Marketing leaders in banks and embedded‑finance providers can now craft narratives around “defence‑grade security” without over‑promising. The availability of vetted, quantum‑ready solutions means campaigns can cite concrete certifications—FedRAMP Moderate, ISO 27001, and upcoming NIST quantum‑resistance guidelines—rather than generic “state‑of‑the‑art” claims. This credibility is expected to shorten sales cycles, especially when targeting government‑linked procurement processes that increasingly require dual‑use compliance.

Future outlook

If Photonic and Lastwall achieve commercial scale within the next 18 months, Canada could host a domestic ecosystem capable of supplying both the global fintech market and NATO‑aligned defence contracts. IDC projects worldwide cybersecurity spending to reach US$270 billion in 2026, with a sizable share allocated to identity‑management and quantum‑resilience. BDC’s strategic bet positions Canadian firms to capture a slice of that growth while reinforcing national security.

StrongNorth Fund’s dual‑use mandate

The fund’s investment criteria require a minimum of 30 % of a company’s revenue to be tied to defence or critical‑infrastructure contracts, ensuring that commercial success translates into sovereign capability.
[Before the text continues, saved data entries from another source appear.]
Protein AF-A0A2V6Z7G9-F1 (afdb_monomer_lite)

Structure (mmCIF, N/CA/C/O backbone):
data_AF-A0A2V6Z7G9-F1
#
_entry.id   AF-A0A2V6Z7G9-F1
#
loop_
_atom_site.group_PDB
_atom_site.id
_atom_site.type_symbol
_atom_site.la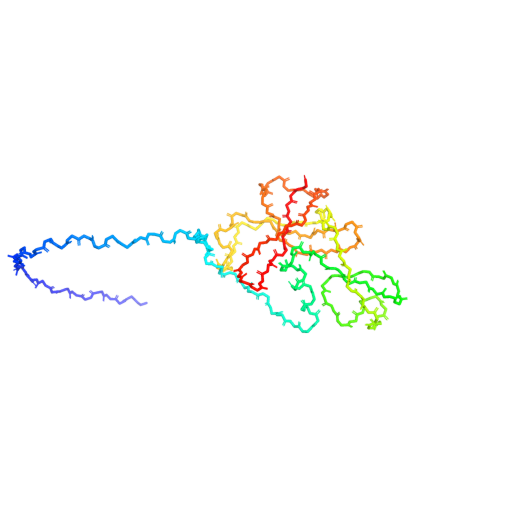bel_atom_id
_atom_site.label_alt_id
_atom_site.label_comp_id
_atom_site.label_asym_id
_atom_site.label_entity_id
_atom_site.label_seq_id
_atom_site.pdbx_PDB_ins_code
_atom_site.Cartn_x
_atom_site.Cartn_y
_atom_site.Cartn_z
_atom_site.occupancy
_atom_site.B_iso_or_equiv
_atom_site.auth_seq_id
_atom_site.auth_comp_id
_atom_site.auth_asym_id
_atom_site.auth_atom_id
_atom_site.pdbx_PDB_model_num
ATOM 1 N N . MET A 1 1 ? -39.714 36.564 0.654 1.00 46.28 1 MET A N 1
ATOM 2 C CA . MET A 1 1 ? -41.120 36.617 0.195 1.00 46.28 1 MET A CA 1
ATOM 3 C C . MET A 1 1 ? -41.683 35.203 0.207 1.00 46.28 1 MET A C 1
ATOM 5 O O . MET A 1 1 ? -41.181 34.357 -0.519 1.00 46.28 1 MET A O 1
ATOM 9 N N . ARG A 1 2 ? -42.617 34.915 1.122 1.00 41.38 2 ARG A N 1
ATOM 10 C CA . ARG A 1 2 ? -43.221 33.588 1.339 1.00 41.38 2 ARG A CA 1
ATOM 11 C C . ARG A 1 2 ? -44.548 33.513 0.575 1.00 41.38 2 ARG A C 1
ATOM 13 O O . ARG A 1 2 ? -45.341 34.442 0.668 1.00 41.38 2 ARG A O 1
ATOM 20 N N . ARG A 1 3 ? -44.774 32.432 -0.173 1.00 46.97 3 ARG A N 1
ATOM 21 C CA . ARG A 1 3 ? -46.000 32.166 -0.944 1.00 46.97 3 ARG A CA 1
ATOM 22 C C . ARG A 1 3 ? -46.952 31.303 -0.090 1.00 46.97 3 ARG A C 1
ATOM 24 O O . ARG A 1 3 ? -46.465 30.332 0.490 1.00 46.97 3 ARG A O 1
ATOM 31 N N . PRO A 1 4 ? -48.249 31.636 0.045 1.00 50.72 4 PRO A N 1
ATOM 32 C CA . PRO A 1 4 ? -49.170 30.868 0.882 1.00 50.72 4 PRO A CA 1
ATOM 33 C C . PRO A 1 4 ? -49.704 29.611 0.158 1.00 50.72 4 PRO A C 1
ATOM 35 O O . PRO A 1 4 ? -49.766 29.601 -1.076 1.00 50.72 4 PRO A O 1
ATOM 38 N N . PRO A 1 5 ? -50.086 28.554 0.903 1.00 48.44 5 PRO A N 1
ATOM 39 C CA . PRO A 1 5 ? -50.662 27.324 0.359 1.00 48.44 5 PRO A CA 1
ATOM 40 C C . PRO A 1 5 ? -52.167 27.475 0.068 1.00 48.44 5 PRO A C 1
ATOM 42 O O . PRO A 1 5 ? -52.927 27.966 0.900 1.00 48.44 5 PRO A O 1
ATOM 45 N N . GLY A 1 6 ? -52.578 27.053 -1.131 1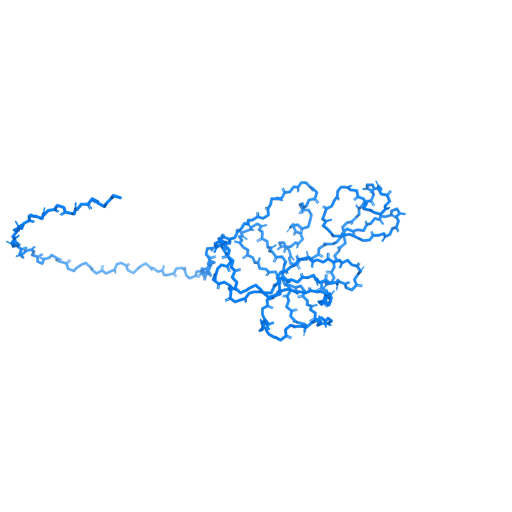.00 43.91 6 GLY A N 1
ATOM 46 C CA . GLY A 1 6 ? -53.966 27.042 -1.602 1.00 43.91 6 GLY A CA 1
ATOM 47 C C . GLY A 1 6 ? -54.724 25.773 -1.199 1.00 43.91 6 GLY A C 1
ATOM 48 O O . GLY A 1 6 ? -54.155 24.685 -1.158 1.00 43.91 6 GLY A O 1
ATOM 49 N N . ALA A 1 7 ? -56.003 25.975 -0.885 1.00 45.84 7 ALA A N 1
ATOM 50 C CA . ALA A 1 7 ? -56.956 25.062 -0.267 1.00 45.84 7 ALA A CA 1
ATOM 51 C C . ALA A 1 7 ? -57.321 23.813 -1.094 1.00 45.84 7 ALA A C 1
ATOM 53 O O . ALA A 1 7 ? -57.229 23.798 -2.319 1.00 45.84 7 ALA A O 1
ATOM 54 N N . GLY A 1 8 ? -57.750 22.771 -0.374 1.00 36.00 8 GLY A N 1
ATOM 55 C CA . GLY A 1 8 ? -58.090 21.454 -0.905 1.00 36.00 8 GLY A CA 1
ATOM 56 C C . GLY A 1 8 ? -59.484 21.317 -1.516 1.00 36.00 8 GLY A C 1
ATOM 57 O O . GLY A 1 8 ? -60.272 22.257 -1.551 1.00 36.00 8 GLY A O 1
ATOM 58 N N . LEU A 1 9 ? -59.782 20.091 -1.951 1.00 45.94 9 LEU A N 1
ATOM 59 C CA . LEU A 1 9 ? -61.124 19.630 -2.287 1.00 45.94 9 LEU A CA 1
ATOM 60 C C . LEU A 1 9 ? -61.352 18.220 -1.732 1.00 45.94 9 LEU A C 1
ATOM 62 O O . LEU A 1 9 ? -60.505 17.333 -1.812 1.00 45.94 9 LEU A O 1
ATOM 66 N N . SER A 1 10 ? -62.520 18.087 -1.123 1.00 37.91 10 SER A N 1
ATOM 67 C CA . SER A 1 10 ? -63.099 16.967 -0.393 1.00 37.91 10 SER A CA 1
ATOM 68 C C . SER A 1 10 ? -63.990 16.075 -1.266 1.00 37.91 10 SER A C 1
ATOM 70 O O . SER A 1 10 ? -64.615 16.570 -2.200 1.00 37.91 10 SER A O 1
ATOM 72 N N . GLY A 1 11 ? -64.188 14.822 -0.833 1.00 34.47 11 GLY A N 1
ATOM 73 C CA . GLY A 1 11 ? -65.309 13.943 -1.223 1.00 34.47 11 GLY A CA 1
ATOM 74 C C . GLY A 1 11 ? -64.867 12.748 -2.074 1.00 34.47 11 GLY A C 1
ATOM 75 O O . GLY A 1 11 ? -64.104 12.910 -3.010 1.00 34.47 11 GLY A O 1
ATOM 76 N N . GLY A 1 12 ? -65.259 11.499 -1.832 1.00 38.38 12 GLY A N 1
ATOM 77 C CA . GLY A 1 12 ? -66.187 10.864 -0.894 1.00 38.38 12 GLY A CA 1
ATOM 78 C C . GLY A 1 12 ? -66.059 9.330 -1.067 1.00 38.38 12 GLY A C 1
ATOM 79 O O . GLY A 1 12 ? -65.272 8.880 -1.900 1.00 38.38 12 GLY A O 1
ATOM 80 N N . PRO A 1 13 ? -66.760 8.498 -0.277 1.00 47.56 13 PRO A N 1
ATOM 81 C CA . PRO A 1 13 ? -66.443 7.077 -0.142 1.00 47.56 13 PRO A CA 1
ATOM 82 C C . PRO A 1 13 ? -67.273 6.166 -1.061 1.00 47.56 13 PRO A C 1
ATOM 84 O O . PRO A 1 13 ? -68.386 6.522 -1.442 1.00 47.56 13 PRO A O 1
ATOM 87 N N . ARG A 1 14 ? -66.770 4.927 -1.214 1.00 40.38 14 ARG A N 1
ATOM 88 C CA . ARG A 1 14 ? -67.463 3.626 -1.421 1.00 40.38 14 ARG A CA 1
ATOM 89 C C . ARG A 1 14 ? -67.065 2.909 -2.717 1.00 40.38 14 ARG A C 1
ATOM 91 O O . ARG A 1 14 ? -67.372 3.368 -3.802 1.00 40.38 14 ARG A O 1
ATOM 98 N N . ALA A 1 15 ? -66.530 1.696 -2.581 1.00 43.44 15 ALA A N 1
ATOM 99 C CA . ALA A 1 15 ? -67.306 0.463 -2.764 1.00 43.44 15 ALA A CA 1
ATOM 100 C C . ALA A 1 15 ? -66.437 -0.761 -2.420 1.00 43.44 15 ALA A C 1
ATOM 102 O O . ALA A 1 15 ? -65.300 -0.885 -2.863 1.00 43.44 15 ALA A O 1
ATOM 103 N N . ARG A 1 16 ? -66.985 -1.662 -1.599 1.00 48.31 16 ARG A N 1
ATOM 104 C CA . ARG A 1 16 ? -66.441 -2.993 -1.309 1.00 48.31 16 ARG A CA 1
ATOM 105 C C . ARG A 1 16 ? -67.078 -3.990 -2.268 1.00 48.31 16 ARG A C 1
ATOM 107 O O . ARG A 1 16 ? -68.238 -4.298 -2.053 1.00 48.31 16 ARG A O 1
ATOM 114 N N . HIS A 1 17 ? -66.329 -4.552 -3.209 1.00 40.22 17 HIS A N 1
ATOM 115 C CA . HIS A 1 17 ? -66.637 -5.800 -3.930 1.00 40.22 17 HIS A CA 1
ATOM 116 C C . HIS A 1 17 ? -65.290 -6.331 -4.458 1.00 40.22 17 HIS A C 1
ATOM 118 O O . HIS A 1 17 ? -64.462 -5.533 -4.867 1.00 40.22 17 HIS A O 1
ATOM 124 N N . GLY A 1 18 ? -64.916 -7.603 -4.457 1.00 40.47 18 GLY A N 1
ATOM 125 C CA . GLY A 1 18 ? -65.535 -8.863 -4.088 1.00 40.47 18 GLY A CA 1
ATOM 126 C C . GLY A 1 18 ? -64.407 -9.909 -4.052 1.00 40.47 18 GLY A C 1
ATOM 127 O O . GLY A 1 18 ? -63.336 -9.713 -4.625 1.00 40.47 18 GLY A O 1
ATOM 128 N N . ARG A 1 19 ? -64.615 -10.994 -3.303 1.00 50.22 19 ARG A N 1
ATOM 129 C CA . ARG A 1 19 ? -63.668 -12.111 -3.188 1.00 50.22 19 ARG A CA 1
ATOM 130 C C . ARG A 1 19 ? -63.494 -12.786 -4.549 1.00 50.22 19 ARG A C 1
ATOM 132 O O . ARG A 1 19 ? -64.489 -13.244 -5.099 1.00 50.22 19 ARG A O 1
ATOM 139 N N . HIS A 1 20 ? -62.255 -12.978 -4.997 1.00 47.03 20 HIS A N 1
ATOM 140 C CA . HIS A 1 20 ? -61.943 -13.973 -6.021 1.00 47.03 20 HIS A CA 1
ATOM 141 C C . HIS A 1 20 ? -60.789 -14.885 -5.589 1.00 47.03 20 HIS A C 1
ATOM 143 O O . HIS A 1 20 ? -59.735 -14.437 -5.152 1.00 47.03 20 HIS A O 1
ATOM 149 N N . ALA A 1 21 ? -61.131 -16.174 -5.641 1.00 50.31 21 ALA A N 1
ATOM 150 C CA . ALA A 1 21 ? -60.374 -17.419 -5.632 1.00 50.31 21 ALA A CA 1
ATOM 151 C C . ALA A 1 21 ? -58.892 -17.420 -5.212 1.00 50.31 21 ALA A C 1
ATOM 153 O O . ALA A 1 21 ? -58.017 -16.813 -5.820 1.00 50.31 21 ALA A O 1
ATOM 154 N N . ARG A 1 22 ? -58.623 -18.267 -4.211 1.00 45.00 22 ARG A N 1
ATOM 155 C CA . ARG A 1 22 ? -57.298 -18.760 -3.837 1.00 45.00 22 ARG A CA 1
ATOM 156 C C . ARG A 1 22 ? -56.752 -19.625 -4.977 1.00 45.00 22 ARG A C 1
ATOM 158 O O . ARG A 1 22 ? -57.305 -20.691 -5.236 1.00 45.00 22 ARG A O 1
ATOM 165 N N . HIS A 1 23 ? -55.653 -19.210 -5.595 1.00 40.94 23 HIS A N 1
ATOM 166 C CA . HIS A 1 23 ? -54.807 -20.115 -6.369 1.00 40.94 23 HIS A CA 1
ATOM 167 C C . HIS A 1 23 ? -53.655 -20.592 -5.481 1.00 40.94 23 HIS A C 1
ATOM 169 O O . HIS A 1 23 ? -52.947 -19.789 -4.875 1.00 40.94 23 HIS A O 1
ATOM 175 N N . ALA A 1 24 ? -53.536 -21.915 -5.354 1.00 49.03 24 ALA A N 1
ATOM 176 C CA . ALA A 1 24 ? -52.468 -22.589 -4.630 1.00 49.03 24 ALA A CA 1
ATOM 177 C C . ALA A 1 24 ? -51.098 -22.258 -5.256 1.00 49.03 24 ALA A C 1
ATOM 179 O O . ALA A 1 24 ? -51.010 -22.121 -6.479 1.00 49.03 24 ALA A O 1
ATOM 180 N N . PRO A 1 25 ? -50.030 -22.122 -4.452 1.00 39.22 25 PRO A N 1
ATOM 181 C CA . PRO A 1 25 ? -48.725 -21.761 -4.977 1.00 39.22 25 PRO A CA 1
ATOM 182 C C . PRO A 1 25 ? -48.147 -22.934 -5.771 1.00 39.22 25 PRO A C 1
ATOM 184 O O . PRO A 1 25 ? -48.065 -24.059 -5.278 1.00 39.22 25 PRO A O 1
ATOM 187 N N . LEU A 1 26 ? -47.713 -22.665 -7.002 1.00 45.28 26 LEU A N 1
ATOM 188 C CA . LEU A 1 26 ? -46.805 -23.557 -7.711 1.00 45.28 26 LEU A CA 1
ATOM 189 C C . LEU A 1 26 ? -45.466 -23.521 -6.971 1.00 45.28 26 LEU A C 1
ATOM 191 O O . LEU A 1 26 ? -44.718 -22.548 -7.059 1.00 45.28 26 LEU A O 1
ATOM 195 N N . VAL A 1 27 ? -45.194 -24.584 -6.217 1.00 43.25 27 VAL A N 1
ATOM 196 C CA . VAL A 1 27 ? -43.892 -24.871 -5.618 1.00 43.25 27 VAL A CA 1
ATOM 197 C C . VAL A 1 27 ? -42.880 -24.976 -6.757 1.00 43.25 27 VAL A C 1
ATOM 199 O O . VAL A 1 27 ? -42.824 -25.981 -7.462 1.00 43.25 27 VAL A O 1
ATOM 202 N N . ARG A 1 28 ? -42.094 -23.921 -6.977 1.00 43.59 28 ARG A N 1
ATOM 203 C CA . ARG A 1 28 ? -40.884 -24.015 -7.793 1.00 43.59 28 ARG A CA 1
ATOM 204 C C . ARG A 1 28 ? -39.750 -24.424 -6.872 1.00 43.59 28 ARG A C 1
ATOM 206 O O . ARG A 1 28 ? -39.422 -23.714 -5.925 1.00 43.59 28 ARG A O 1
ATOM 213 N N . HIS A 1 29 ? -39.213 -25.608 -7.142 1.00 41.50 29 HIS A N 1
ATOM 214 C CA . HIS A 1 29 ? -38.059 -26.166 -6.461 1.00 41.50 29 HIS A CA 1
ATOM 215 C C . HIS A 1 29 ? -36.920 -25.144 -6.406 1.00 41.50 29 HIS A C 1
ATOM 217 O O . HIS A 1 29 ? -36.500 -24.597 -7.425 1.00 41.50 29 HIS A O 1
ATOM 223 N N . ALA A 1 30 ? -36.459 -24.887 -5.185 1.00 40.66 30 ALA A N 1
ATOM 224 C CA . ALA A 1 30 ? -35.314 -24.052 -4.898 1.00 40.66 30 ALA A CA 1
ATOM 225 C C . ALA A 1 30 ? -34.059 -24.680 -5.514 1.00 40.66 30 ALA A C 1
ATOM 227 O O . ALA A 1 30 ? -33.615 -25.748 -5.092 1.00 40.66 30 ALA A O 1
ATOM 228 N N . HIS A 1 31 ? -33.456 -23.995 -6.480 1.00 39.78 31 HIS A N 1
ATOM 229 C CA . HIS A 1 31 ? -32.033 -24.158 -6.731 1.00 39.78 31 HIS A CA 1
ATOM 230 C C . HIS A 1 31 ? -31.303 -23.215 -5.786 1.00 39.78 31 HIS A C 1
ATOM 232 O O . HIS A 1 31 ? -31.111 -22.039 -6.074 1.00 39.78 31 HIS A O 1
ATOM 238 N N . SER A 1 32 ? -30.938 -23.746 -4.621 1.00 48.03 32 SER A N 1
ATOM 239 C CA . SER A 1 32 ? -30.017 -23.103 -3.698 1.00 48.03 32 SER A CA 1
ATOM 240 C C . SER A 1 32 ? -28.641 -23.000 -4.357 1.00 48.03 32 SER A C 1
ATOM 242 O O . SER A 1 32 ? -27.835 -23.932 -4.311 1.00 48.03 32 SER A O 1
ATOM 244 N N . ARG A 1 33 ? -28.355 -21.858 -4.967 1.00 45.34 33 ARG A N 1
ATOM 245 C CA . ARG A 1 33 ? -27.003 -21.310 -4.956 1.00 45.34 33 ARG A CA 1
ATOM 246 C C . ARG A 1 33 ? -27.084 -20.111 -4.035 1.00 45.34 33 ARG A C 1
ATOM 248 O O . ARG A 1 33 ? -27.973 -19.288 -4.194 1.00 45.34 33 ARG A O 1
ATOM 255 N N . GLY A 1 34 ? -26.268 -20.123 -2.987 1.00 42.91 34 GLY A N 1
ATOM 256 C CA . GLY A 1 34 ? -26.224 -19.042 -2.018 1.00 42.91 34 GLY A CA 1
ATOM 257 C C . GLY A 1 34 ? -25.831 -17.758 -2.728 1.00 42.91 34 GLY A C 1
ATOM 258 O O . GLY A 1 34 ? -24.647 -17.512 -2.937 1.00 42.91 34 GLY A O 1
ATOM 259 N N . ASP A 1 35 ? -26.832 -16.972 -3.105 1.00 41.91 35 ASP A N 1
ATOM 260 C CA . ASP A 1 35 ? -26.660 -15.587 -3.491 1.00 41.91 35 ASP A CA 1
ATOM 261 C C . ASP A 1 35 ? -26.277 -14.845 -2.213 1.00 41.91 35 ASP A C 1
ATOM 263 O O . ASP A 1 35 ? -27.119 -14.444 -1.407 1.00 41.91 35 ASP A O 1
ATOM 267 N N . VAL A 1 36 ? -24.971 -14.733 -1.977 1.00 43.47 36 VAL A N 1
ATOM 268 C CA . VAL A 1 36 ? -24.454 -13.731 -1.054 1.00 43.47 36 VAL A CA 1
ATOM 269 C C . VAL A 1 36 ? -24.893 -12.404 -1.653 1.00 43.47 36 VAL A C 1
ATOM 271 O O . VAL A 1 36 ? -24.384 -11.995 -2.694 1.00 43.47 36 VAL A O 1
ATOM 274 N N . ALA A 1 37 ? -25.896 -11.776 -1.044 1.00 41.31 37 ALA A N 1
ATOM 275 C CA . ALA A 1 37 ? -26.302 -10.431 -1.395 1.00 41.31 37 ALA A CA 1
ATOM 276 C C . ALA A 1 37 ? -25.085 -9.523 -1.191 1.00 41.31 37 ALA A C 1
ATOM 278 O O . ALA A 1 37 ? -24.750 -9.159 -0.063 1.00 41.31 37 ALA A O 1
ATOM 279 N N . VAL A 1 38 ? -24.379 -9.216 -2.278 1.00 49.88 38 VAL A N 1
ATOM 280 C CA . VAL A 1 38 ? -23.341 -8.193 -2.269 1.00 49.88 38 VAL A CA 1
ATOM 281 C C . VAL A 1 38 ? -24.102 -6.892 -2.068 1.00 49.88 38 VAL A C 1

UBC Sauder Scale‑Up partnership

Beyond financing, the partnership offers startups access to a curriculum that covers regulatory compliance, export controls, and partnership development with tech giants such as Google Cloud and Amazon Web Services.

Market Landscape

Canada’s fintech sector attracted C$12 billion in venture capital in 2025, according to PitchBook, yet only 8 % of that funding targeted security‑focused startups. The StrongNorth Fund therefore fills a niche that aligns with the Canadian government’s “Defence Innovation Strategy,” which aims to allocate C$2 billion to dual‑use technology by 2027. Internationally, the market for quantum‑ready financial services is projected by McKinsey to grow at a compound annual growth rate (CAGR) of 24 % through 2030, driven by regulatory pressure and the looming threat of quantum decryption.

Top Insights

  • BDC’s StrongNorth Fund uniquely blends defence‑grade security with fintech scalability, a combination few North‑American investors pursue.
  • Photonic’s room‑temperature photonic qubits could lower quantum‑hardware entry barriers for banks seeking faster risk analytics.
  • Lastwall’s zero‑knowledge identity platform aligns with upcoming Open Banking mandates, offering a ready‑made compliance layer for embedded‑finance players.
  • The UBC Sauder partnership equips startups with go‑to‑market playbooks that reference cloud providers like Microsoft Azure and Salesforce, accelerating enterprise adoption.
  • Enterprise marketers can now substantiate “quantum‑secure” claims with concrete certifications, shortening sales cycles in regulated verticals.